Tunezja: Khaled Ben Slimene, Ahmed Kadhi, Elyes Karamosli, Hamza Nagga, Selim Mbareki, Aymen Bouguerra – Saddem Hmissi (libero) oraz Taieb Korbosli, Mahdi Ben Tahar, Rami Bennour.
Broniący tytułu mistrzowskiego gospodarze wcześniej wygrali swoją grupę, tracąc jednego seta w trzech spotkaniach. Tunezyjczycy – z jednym zwycięstwem na koncie – zajęli trzecie miejsce za Serbią i Ukrainą, a przed Portoryko.
Dla polskich kibiców, którzy zasiedli na widowni Areny Gliwice, losy tej rywalizacji były zapewne rozstrzygnięte przed pierwszym gwizdkiem sędziego.
Pierwszy set był wyrównany tylko na początku. Potem Tunezyjczycy mieli duże problemy z przyjęciem polskiej zagrywki. Przewaga zespołu trenera Nikoli Grbica rosła. Po „asie” Jakuba Kochanowskiego było 21:16, a po chwili kibice biało-czerwonych fetowali wygraną.
Mieli powody do radości także w kolejnej partii, kiedy Polacy do kąśliwej zagrywki dołożyli jeszcze dobry blok. Po takim zatrzymaniu ataku Tunezyjczyków ich szkoleniowiec poprosił o przerwę przy stanie 20:13. Niczego to nie zmieniło. Mocny atak Łukasza Kaczmarka zakończył seta.

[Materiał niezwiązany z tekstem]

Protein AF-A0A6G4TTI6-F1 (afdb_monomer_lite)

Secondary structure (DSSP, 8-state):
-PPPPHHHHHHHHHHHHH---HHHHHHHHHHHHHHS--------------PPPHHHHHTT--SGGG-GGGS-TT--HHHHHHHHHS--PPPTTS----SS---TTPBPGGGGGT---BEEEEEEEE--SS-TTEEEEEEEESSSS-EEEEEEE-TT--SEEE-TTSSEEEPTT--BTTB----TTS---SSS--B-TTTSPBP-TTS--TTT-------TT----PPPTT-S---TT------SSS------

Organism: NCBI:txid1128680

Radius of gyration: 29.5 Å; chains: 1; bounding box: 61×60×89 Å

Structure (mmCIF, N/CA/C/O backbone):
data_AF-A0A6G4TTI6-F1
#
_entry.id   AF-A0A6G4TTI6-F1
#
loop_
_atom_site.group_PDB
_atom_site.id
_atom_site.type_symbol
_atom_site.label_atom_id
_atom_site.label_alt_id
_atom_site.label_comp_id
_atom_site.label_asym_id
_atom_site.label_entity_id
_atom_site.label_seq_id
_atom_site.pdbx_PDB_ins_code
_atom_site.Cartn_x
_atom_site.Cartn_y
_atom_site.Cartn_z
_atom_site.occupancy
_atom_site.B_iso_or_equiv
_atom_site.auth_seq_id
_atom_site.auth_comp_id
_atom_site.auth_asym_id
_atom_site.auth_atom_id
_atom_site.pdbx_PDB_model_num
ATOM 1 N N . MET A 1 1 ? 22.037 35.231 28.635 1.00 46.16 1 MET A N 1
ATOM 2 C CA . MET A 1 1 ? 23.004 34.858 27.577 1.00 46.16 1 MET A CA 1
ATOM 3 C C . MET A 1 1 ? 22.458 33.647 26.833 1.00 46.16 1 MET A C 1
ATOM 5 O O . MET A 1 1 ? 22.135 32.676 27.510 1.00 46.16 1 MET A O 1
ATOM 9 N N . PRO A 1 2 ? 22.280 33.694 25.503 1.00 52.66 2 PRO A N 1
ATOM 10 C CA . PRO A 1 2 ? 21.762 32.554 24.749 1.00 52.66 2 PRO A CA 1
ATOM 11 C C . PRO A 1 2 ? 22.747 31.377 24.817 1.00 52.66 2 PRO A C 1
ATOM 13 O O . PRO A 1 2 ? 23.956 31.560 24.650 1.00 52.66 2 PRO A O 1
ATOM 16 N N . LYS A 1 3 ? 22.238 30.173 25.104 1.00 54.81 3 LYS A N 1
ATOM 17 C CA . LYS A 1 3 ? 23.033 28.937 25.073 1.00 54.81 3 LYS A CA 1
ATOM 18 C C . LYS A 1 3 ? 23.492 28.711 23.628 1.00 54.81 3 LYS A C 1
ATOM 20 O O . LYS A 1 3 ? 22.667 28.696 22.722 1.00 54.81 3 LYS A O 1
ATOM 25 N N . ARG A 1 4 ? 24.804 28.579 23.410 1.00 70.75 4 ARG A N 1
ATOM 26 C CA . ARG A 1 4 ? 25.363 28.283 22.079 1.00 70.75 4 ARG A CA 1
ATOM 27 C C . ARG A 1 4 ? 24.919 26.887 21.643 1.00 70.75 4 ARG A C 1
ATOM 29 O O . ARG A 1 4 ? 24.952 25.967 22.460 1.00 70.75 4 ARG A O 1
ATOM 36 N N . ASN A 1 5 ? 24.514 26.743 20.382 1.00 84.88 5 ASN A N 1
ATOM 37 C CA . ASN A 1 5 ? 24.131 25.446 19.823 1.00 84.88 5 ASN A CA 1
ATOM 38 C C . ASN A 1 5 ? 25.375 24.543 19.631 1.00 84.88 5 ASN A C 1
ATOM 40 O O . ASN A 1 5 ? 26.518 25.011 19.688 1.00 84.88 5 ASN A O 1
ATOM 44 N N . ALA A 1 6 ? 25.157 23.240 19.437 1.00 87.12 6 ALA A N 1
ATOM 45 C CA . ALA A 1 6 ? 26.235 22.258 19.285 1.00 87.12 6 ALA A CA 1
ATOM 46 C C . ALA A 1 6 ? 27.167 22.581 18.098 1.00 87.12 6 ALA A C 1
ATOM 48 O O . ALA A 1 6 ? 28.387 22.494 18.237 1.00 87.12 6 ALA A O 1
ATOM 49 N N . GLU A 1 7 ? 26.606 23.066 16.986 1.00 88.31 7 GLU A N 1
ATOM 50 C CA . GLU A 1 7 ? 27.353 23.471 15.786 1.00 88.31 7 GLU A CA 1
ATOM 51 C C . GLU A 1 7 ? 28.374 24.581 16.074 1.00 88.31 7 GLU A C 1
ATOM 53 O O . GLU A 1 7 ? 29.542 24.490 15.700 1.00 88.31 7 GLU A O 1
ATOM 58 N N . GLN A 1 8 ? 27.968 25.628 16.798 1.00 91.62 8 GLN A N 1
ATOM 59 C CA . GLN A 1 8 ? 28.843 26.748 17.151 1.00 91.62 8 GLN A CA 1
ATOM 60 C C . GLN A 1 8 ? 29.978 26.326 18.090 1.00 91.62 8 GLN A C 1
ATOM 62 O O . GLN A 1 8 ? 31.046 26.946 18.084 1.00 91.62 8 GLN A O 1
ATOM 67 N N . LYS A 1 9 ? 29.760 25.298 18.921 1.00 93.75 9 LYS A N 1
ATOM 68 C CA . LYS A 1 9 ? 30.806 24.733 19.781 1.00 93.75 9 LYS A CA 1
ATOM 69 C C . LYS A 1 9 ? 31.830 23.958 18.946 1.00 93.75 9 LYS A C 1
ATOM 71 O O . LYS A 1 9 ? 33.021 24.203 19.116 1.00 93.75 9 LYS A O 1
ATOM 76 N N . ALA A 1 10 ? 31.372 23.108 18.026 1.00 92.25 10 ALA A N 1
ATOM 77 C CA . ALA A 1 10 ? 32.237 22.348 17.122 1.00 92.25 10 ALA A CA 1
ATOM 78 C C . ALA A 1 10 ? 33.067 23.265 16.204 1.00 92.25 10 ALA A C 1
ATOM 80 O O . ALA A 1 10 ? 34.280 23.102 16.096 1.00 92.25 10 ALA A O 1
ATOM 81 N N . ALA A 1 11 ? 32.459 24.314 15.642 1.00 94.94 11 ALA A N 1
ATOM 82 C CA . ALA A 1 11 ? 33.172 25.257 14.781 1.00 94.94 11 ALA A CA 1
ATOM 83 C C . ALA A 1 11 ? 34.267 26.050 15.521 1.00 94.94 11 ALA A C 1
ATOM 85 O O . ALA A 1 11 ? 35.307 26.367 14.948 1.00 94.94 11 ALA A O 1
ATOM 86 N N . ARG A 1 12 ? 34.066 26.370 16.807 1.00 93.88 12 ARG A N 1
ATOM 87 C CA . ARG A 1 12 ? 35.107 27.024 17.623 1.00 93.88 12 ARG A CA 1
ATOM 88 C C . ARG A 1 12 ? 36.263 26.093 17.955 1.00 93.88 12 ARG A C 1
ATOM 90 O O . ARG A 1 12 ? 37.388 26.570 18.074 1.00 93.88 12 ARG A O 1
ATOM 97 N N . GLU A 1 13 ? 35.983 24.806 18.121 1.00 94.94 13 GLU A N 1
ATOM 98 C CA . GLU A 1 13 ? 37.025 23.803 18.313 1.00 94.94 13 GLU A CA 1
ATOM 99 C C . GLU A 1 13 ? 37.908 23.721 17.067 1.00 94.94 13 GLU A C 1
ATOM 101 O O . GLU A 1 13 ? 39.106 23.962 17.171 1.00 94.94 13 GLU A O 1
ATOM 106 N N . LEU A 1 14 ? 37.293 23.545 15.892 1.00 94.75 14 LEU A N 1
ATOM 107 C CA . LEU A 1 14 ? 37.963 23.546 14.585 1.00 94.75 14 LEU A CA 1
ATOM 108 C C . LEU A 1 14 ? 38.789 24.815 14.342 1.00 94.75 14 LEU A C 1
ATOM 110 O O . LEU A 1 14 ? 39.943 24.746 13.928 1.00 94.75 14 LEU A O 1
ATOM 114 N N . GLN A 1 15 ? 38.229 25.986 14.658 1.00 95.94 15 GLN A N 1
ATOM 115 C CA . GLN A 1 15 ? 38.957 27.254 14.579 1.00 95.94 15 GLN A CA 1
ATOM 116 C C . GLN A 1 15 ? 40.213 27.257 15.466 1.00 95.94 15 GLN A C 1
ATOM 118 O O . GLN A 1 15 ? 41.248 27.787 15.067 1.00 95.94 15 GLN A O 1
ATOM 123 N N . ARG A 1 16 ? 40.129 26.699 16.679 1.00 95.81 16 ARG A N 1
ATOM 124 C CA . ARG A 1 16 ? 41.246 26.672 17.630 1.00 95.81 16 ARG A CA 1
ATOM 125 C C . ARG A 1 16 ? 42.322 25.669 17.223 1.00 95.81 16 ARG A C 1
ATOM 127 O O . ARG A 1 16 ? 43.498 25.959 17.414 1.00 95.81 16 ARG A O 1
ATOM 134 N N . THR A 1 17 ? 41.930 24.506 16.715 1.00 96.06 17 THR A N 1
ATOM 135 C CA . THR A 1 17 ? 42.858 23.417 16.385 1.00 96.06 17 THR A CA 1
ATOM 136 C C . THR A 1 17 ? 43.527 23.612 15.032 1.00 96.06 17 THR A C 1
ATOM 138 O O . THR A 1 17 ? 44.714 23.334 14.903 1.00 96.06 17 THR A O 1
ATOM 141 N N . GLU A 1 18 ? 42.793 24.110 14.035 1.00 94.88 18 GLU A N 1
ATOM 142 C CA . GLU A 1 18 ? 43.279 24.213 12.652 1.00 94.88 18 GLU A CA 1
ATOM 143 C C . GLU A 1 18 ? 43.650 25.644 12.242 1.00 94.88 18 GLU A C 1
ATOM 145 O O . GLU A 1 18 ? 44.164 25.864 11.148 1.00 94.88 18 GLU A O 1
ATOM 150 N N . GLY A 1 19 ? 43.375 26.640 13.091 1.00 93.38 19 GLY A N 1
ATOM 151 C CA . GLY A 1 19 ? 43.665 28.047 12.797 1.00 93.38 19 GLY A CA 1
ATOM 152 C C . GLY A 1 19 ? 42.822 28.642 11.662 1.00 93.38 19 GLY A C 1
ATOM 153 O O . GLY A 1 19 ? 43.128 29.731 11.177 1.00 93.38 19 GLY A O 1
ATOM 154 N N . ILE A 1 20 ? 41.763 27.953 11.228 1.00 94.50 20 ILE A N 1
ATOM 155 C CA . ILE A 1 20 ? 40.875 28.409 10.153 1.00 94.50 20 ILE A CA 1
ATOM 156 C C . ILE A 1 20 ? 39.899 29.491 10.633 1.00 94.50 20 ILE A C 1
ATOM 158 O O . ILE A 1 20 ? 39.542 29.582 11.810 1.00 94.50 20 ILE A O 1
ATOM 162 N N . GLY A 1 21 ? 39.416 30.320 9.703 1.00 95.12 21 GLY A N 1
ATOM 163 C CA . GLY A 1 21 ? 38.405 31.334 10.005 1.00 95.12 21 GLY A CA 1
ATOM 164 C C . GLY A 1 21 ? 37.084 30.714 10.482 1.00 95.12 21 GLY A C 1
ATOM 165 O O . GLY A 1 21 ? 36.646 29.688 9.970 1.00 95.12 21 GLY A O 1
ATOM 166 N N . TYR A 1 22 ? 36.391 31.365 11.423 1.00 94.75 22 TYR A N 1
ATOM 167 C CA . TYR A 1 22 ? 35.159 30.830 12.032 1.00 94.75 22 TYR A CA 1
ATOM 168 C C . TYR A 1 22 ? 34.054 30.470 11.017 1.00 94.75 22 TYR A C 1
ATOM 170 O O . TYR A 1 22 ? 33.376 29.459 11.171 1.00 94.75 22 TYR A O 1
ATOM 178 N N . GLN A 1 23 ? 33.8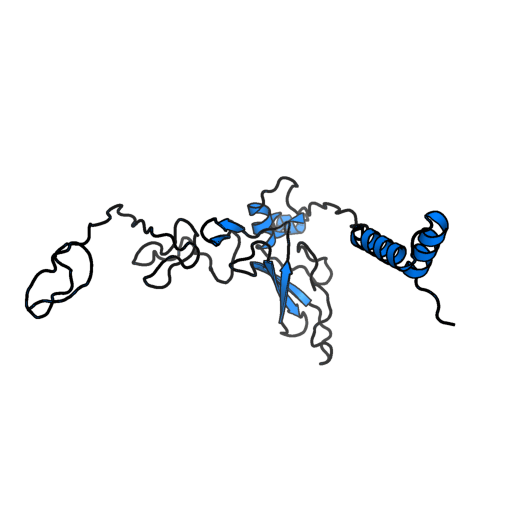84 31.267 9.957 1.00 93.69 23 GLN A N 1
ATOM 179 C CA . GLN A 1 23 ? 32.906 30.987 8.894 1.00 93.69 23 GLN A CA 1
ATOM 180 C C . GLN A 1 23 ? 33.259 29.724 8.096 1.00 93.69 23 GLN A C 1
ATOM 182 O O . GLN A 1 23 ? 32.373 28.960 7.721 1.00 93.69 23 GLN A O 1
ATOM 187 N N . GLN A 1 24 ? 34.552 29.483 7.876 1.00 95.19 24 GLN A N 1
ATOM 188 C CA . GLN A 1 24 ? 35.050 28.280 7.212 1.00 95.19 24 GLN A CA 1
ATOM 189 C C . GLN A 1 24 ? 34.850 27.048 8.102 1.00 95.19 24 GLN A C 1
ATOM 191 O O . GLN A 1 24 ? 34.384 26.020 7.622 1.00 95.19 24 GLN A O 1
ATOM 196 N N . ALA A 1 25 ? 35.095 27.183 9.409 1.00 95.25 25 ALA A N 1
ATOM 197 C CA . ALA A 1 25 ? 34.819 26.131 10.383 1.00 95.25 25 ALA A CA 1
ATOM 198 C C . ALA A 1 25 ? 33.322 25.781 10.467 1.00 95.25 25 ALA A C 1
ATOM 200 O O . ALA A 1 25 ? 32.971 24.607 10.487 1.00 95.25 25 ALA A O 1
ATOM 201 N N . ILE A 1 26 ? 32.427 26.779 10.462 1.00 94.88 26 ILE A N 1
ATOM 202 C CA . ILE A 1 26 ? 30.968 26.556 10.452 1.00 94.88 26 ILE A CA 1
ATOM 203 C C . ILE A 1 26 ? 30.517 25.812 9.191 1.00 94.88 26 ILE A C 1
ATOM 205 O O . ILE A 1 26 ? 29.691 24.908 9.297 1.00 94.88 26 ILE A O 1
ATOM 209 N N . ARG A 1 27 ? 31.033 26.179 8.008 1.00 92.19 27 ARG A N 1
ATOM 210 C CA . ARG A 1 27 ? 30.700 25.474 6.759 1.00 92.19 27 ARG A CA 1
ATOM 211 C C . ARG A 1 27 ? 31.132 24.018 6.822 1.00 92.19 27 ARG A C 1
ATOM 213 O O . ARG A 1 27 ? 30.306 23.148 6.608 1.00 92.19 27 ARG A O 1
ATOM 220 N N . ARG A 1 28 ? 32.366 23.762 7.255 1.00 92.38 28 ARG A N 1
ATOM 221 C CA . ARG A 1 28 ? 32.895 22.403 7.370 1.00 92.38 28 ARG A CA 1
ATOM 222 C C . ARG A 1 28 ? 32.095 21.524 8.333 1.00 92.38 28 ARG A C 1
ATOM 224 O O . ARG A 1 28 ? 31.748 20.411 7.973 1.00 92.38 28 ARG A O 1
ATOM 231 N N . VAL A 1 29 ? 31.723 22.044 9.508 1.00 93.12 29 VAL A N 1
ATOM 232 C CA . VAL A 1 29 ? 30.849 21.317 10.451 1.00 93.12 29 VAL A CA 1
ATOM 233 C C . VAL A 1 29 ? 29.506 20.974 9.807 1.00 93.12 29 VAL A C 1
ATOM 235 O O . VAL A 1 29 ? 28.990 19.879 10.013 1.00 93.12 29 VAL A O 1
ATOM 238 N N . ARG A 1 30 ? 28.927 21.893 9.027 1.00 89.75 30 ARG A N 1
ATOM 239 C CA . ARG A 1 30 ? 27.660 21.649 8.328 1.00 89.75 30 ARG A CA 1
ATOM 240 C C . ARG A 1 30 ? 27.804 20.633 7.207 1.00 89.75 30 ARG A C 1
ATOM 242 O O . ARG A 1 30 ? 26.947 19.769 7.106 1.00 89.75 30 ARG A O 1
ATOM 249 N N . ASP A 1 31 ? 28.875 20.708 6.429 1.00 88.75 31 ASP A N 1
ATOM 250 C CA . ASP A 1 31 ? 29.156 19.768 5.346 1.00 88.75 31 ASP A CA 1
ATOM 251 C C . ASP A 1 31 ? 29.398 18.357 5.910 1.00 88.75 31 ASP A C 1
ATOM 253 O O . ASP A 1 31 ? 28.843 17.392 5.400 1.00 88.75 31 ASP A O 1
ATOM 257 N N . GLU A 1 32 ? 30.127 18.231 7.024 1.00 86.06 32 GLU A N 1
ATOM 258 C CA . GLU A 1 32 ? 30.347 16.958 7.730 1.00 86.06 32 GLU A CA 1
ATOM 259 C C . GLU A 1 32 ? 29.054 16.410 8.363 1.00 86.06 32 GLU A C 1
ATOM 261 O O . GLU A 1 32 ? 28.795 15.205 8.313 1.00 86.06 32 GLU A O 1
ATOM 266 N N . THR A 1 33 ? 28.204 17.285 8.913 1.00 82.25 33 THR A N 1
ATOM 267 C CA . THR A 1 33 ? 26.893 16.892 9.464 1.00 82.25 33 THR A CA 1
ATOM 268 C C . THR A 1 33 ? 25.921 16.485 8.355 1.00 82.25 33 THR A C 1
ATOM 270 O O . THR A 1 33 ? 25.175 15.530 8.527 1.00 82.25 33 THR A O 1
ATOM 273 N N . ALA A 1 34 ? 25.942 17.167 7.208 1.00 77.81 34 ALA A N 1
ATOM 274 C CA . ALA A 1 34 ? 25.117 16.836 6.048 1.00 77.81 34 ALA A CA 1
ATOM 275 C C . ALA A 1 34 ? 25.609 15.572 5.322 1.00 77.81 34 ALA A C 1
ATOM 277 O O . ALA A 1 34 ? 24.800 14.831 4.771 1.00 77.81 34 ALA A O 1
ATOM 278 N N . ALA A 1 35 ? 26.919 15.307 5.339 1.00 72.62 35 ALA A N 1
ATOM 279 C CA . ALA A 1 35 ? 27.528 14.115 4.749 1.00 72.62 35 ALA A CA 1
ATOM 280 C C . ALA A 1 35 ? 27.402 12.862 5.629 1.00 72.62 35 ALA A C 1
ATOM 282 O O . ALA A 1 35 ? 27.655 11.757 5.153 1.00 72.62 35 ALA A O 1
ATOM 283 N N . THR A 1 36 ? 27.014 13.017 6.897 1.00 54.56 36 THR A N 1
ATOM 284 C CA . THR A 1 36 ? 26.713 11.892 7.782 1.00 54.56 36 THR A CA 1
ATOM 285 C C . THR A 1 36 ? 25.205 11.653 7.744 1.00 54.56 36 THR A C 1
ATOM 287 O O . THR A 1 36 ? 24.477 12.327 8.477 1.00 54.56 36 THR A O 1
ATOM 290 N N . PRO A 1 37 ? 24.688 10.731 6.906 1.00 55.34 37 PRO A N 1
ATOM 291 C CA . PRO A 1 37 ? 23.282 10.368 6.988 1.00 55.34 37 PRO A CA 1
ATOM 292 C C . PRO A 1 37 ? 22.998 9.898 8.420 1.00 55.34 37 PRO A C 1
ATOM 294 O O . PRO A 1 37 ? 23.821 9.165 8.988 1.00 55.34 37 PRO A O 1
ATOM 297 N N . PRO A 1 38 ? 21.881 10.322 9.038 1.00 52.88 38 PRO A N 1
ATOM 298 C CA . PRO A 1 38 ? 21.507 9.828 10.348 1.00 52.88 38 PRO A CA 1
ATOM 299 C C . PRO A 1 38 ? 21.423 8.309 10.250 1.00 52.88 38 PRO A C 1
ATOM 301 O O . PRO A 1 38 ? 20.538 7.751 9.607 1.00 52.88 38 PRO A O 1
ATOM 304 N N . THR A 1 39 ? 22.388 7.630 10.866 1.00 53.56 39 THR A N 1
ATOM 305 C CA . THR A 1 39 ? 22.293 6.196 11.099 1.00 53.56 39 THR A CA 1
ATOM 306 C C . THR A 1 39 ? 21.327 6.053 12.260 1.00 53.56 39 THR A C 1
ATOM 308 O O . THR A 1 39 ? 21.730 5.858 13.407 1.00 53.56 39 THR A O 1
ATOM 311 N N . GLU A 1 40 ? 20.036 6.247 11.984 1.00 54.94 40 GLU A N 1
ATOM 312 C CA . GLU A 1 40 ? 19.025 5.692 12.864 1.00 54.94 40 GLU A CA 1
ATOM 313 C C . GLU A 1 40 ? 19.362 4.207 13.001 1.00 54.94 40 GLU A C 1
ATOM 315 O O . GLU A 1 40 ? 19.621 3.546 11.986 1.00 54.94 40 GLU A O 1
ATOM 320 N N . PRO A 1 41 ? 19.441 3.671 14.229 1.00 39.88 41 PRO A N 1
ATOM 321 C CA . PRO A 1 41 ? 19.520 2.240 14.407 1.00 39.88 41 PRO A CA 1
ATOM 322 C C . PRO A 1 41 ? 18.238 1.671 13.809 1.00 39.88 41 PRO A C 1
ATOM 324 O O . PRO A 1 41 ? 17.196 1.645 14.461 1.00 39.88 41 PRO A O 1
ATOM 327 N N . LYS A 1 42 ? 18.320 1.256 12.540 1.00 46.09 42 LYS A N 1
ATOM 328 C CA . LYS A 1 42 ? 17.300 0.455 11.885 1.00 46.09 42 LYS A CA 1
ATOM 329 C C . LYS A 1 42 ? 17.108 -0.717 12.841 1.00 46.09 42 LYS A C 1
ATOM 331 O O . LYS A 1 42 ? 18.085 -1.444 13.066 1.00 46.09 42 LYS A O 1
ATOM 336 N N . PRO A 1 43 ? 15.936 -0.859 13.491 1.00 41.19 43 PRO A N 1
ATOM 337 C CA . PRO A 1 43 ? 15.699 -2.023 14.322 1.00 41.19 43 PRO A CA 1
ATOM 338 C C . PRO A 1 43 ? 16.054 -3.234 13.461 1.00 41.19 43 PRO A C 1
ATOM 340 O O . PRO A 1 43 ? 15.799 -3.179 12.249 1.00 41.19 43 PRO A O 1
ATOM 343 N N . PRO A 1 44 ? 16.717 -4.265 14.021 1.00 38.56 44 PRO A N 1
ATOM 344 C CA . PRO A 1 44 ? 17.042 -5.448 13.244 1.00 38.56 44 PRO A CA 1
ATOM 345 C C . PRO A 1 44 ? 15.768 -5.828 12.506 1.00 38.56 44 PRO A C 1
ATOM 347 O O . PRO A 1 44 ? 14.720 -5.985 13.135 1.00 38.56 44 PRO A O 1
ATOM 350 N N . ALA A 1 45 ? 15.838 -5.846 11.173 1.00 44.72 45 ALA A N 1
ATOM 351 C CA . ALA A 1 45 ? 14.778 -6.389 10.356 1.00 44.72 45 ALA A CA 1
ATOM 352 C C . ALA A 1 45 ? 14.756 -7.862 10.733 1.00 44.72 45 ALA A C 1
ATOM 354 O O . ALA A 1 45 ? 15.489 -8.671 10.168 1.00 44.72 45 ALA A O 1
ATOM 355 N N . VAL A 1 46 ? 14.038 -8.188 11.805 1.00 40.03 46 VAL A N 1
ATOM 356 C CA . VAL A 1 46 ? 13.801 -9.564 12.162 1.00 40.03 46 VAL A CA 1
ATOM 357 C C . VAL A 1 46 ? 12.921 -10.033 11.026 1.00 40.03 46 VAL A C 1
ATOM 359 O O . VAL A 1 46 ? 11.741 -9.692 10.957 1.00 40.03 46 VAL A O 1
ATOM 362 N N . ALA A 1 47 ? 13.558 -10.702 10.070 1.00 40.38 47 ALA A N 1
ATOM 363 C CA . ALA A 1 47 ? 12.919 -11.477 9.035 1.00 40.38 47 ALA A CA 1
ATOM 364 C C . ALA A 1 47 ? 12.199 -12.628 9.743 1.00 40.38 47 ALA A C 1
ATOM 366 O O . ALA A 1 47 ? 12.637 -13.773 9.732 1.00 40.38 47 ALA A O 1
ATOM 367 N N . TYR A 1 48 ? 11.131 -12.300 10.466 1.00 44.78 48 TYR A N 1
ATOM 368 C CA . TYR A 1 48 ? 10.107 -13.267 10.769 1.00 44.78 48 TYR A CA 1
ATOM 369 C C . TY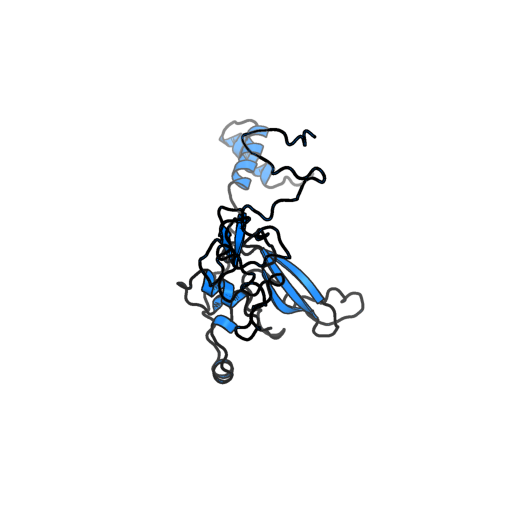R A 1 48 ? 9.489 -13.565 9.418 1.00 44.78 48 TYR A C 1
ATOM 371 O O . TYR A 1 48 ? 8.671 -12.784 8.936 1.00 44.78 48 TYR A O 1
ATOM 379 N N . VAL A 1 49 ? 9.936 -14.657 8.799 1.00 52.75 49 VAL A N 1
ATOM 380 C CA . VAL A 1 49 ? 9.117 -15.342 7.809 1.00 52.75 49 VAL A CA 1
ATOM 381 C C . VAL A 1 49 ? 7.815 -15.636 8.540 1.00 52.75 49 VAL A C 1
ATOM 383 O O . VAL A 1 49 ? 7.778 -16.475 9.444 1.00 52.75 49 VAL A O 1
ATOM 386 N N . LEU A 1 50 ? 6.792 -14.828 8.267 1.00 64.75 50 LEU A N 1
ATOM 387 C CA . LEU A 1 50 ? 5.456 -15.037 8.802 1.00 64.75 50 LEU A CA 1
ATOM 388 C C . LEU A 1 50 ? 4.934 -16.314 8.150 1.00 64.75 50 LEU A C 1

„Polska wygra mecz” śpiewali sympatycy gospodarzy na początku trzeciej części, kiedy przewaga Polaków rosła – 8:3 po zagrywce Mateusza Bieńka. Tunezyjczycy nie zamierzali „odpuścić”, zmniejszyli różnicę do jednego punktu (9:8, 18:17). To było wszystko, na co pozwolili przeciwnikom zawodnicy trenera Grbica. Po błędnym ataku gości mogli zacząć myśleć o ćwierćfinale z USA.
Wcześniej gliwicki mecz 1/8 dostarczył niespodziewanie dużo emocji, bo Amerykanie, brązowi medaliści poprzedniego czempionatu, dopiero w tie-breaku wygrali z Turcją.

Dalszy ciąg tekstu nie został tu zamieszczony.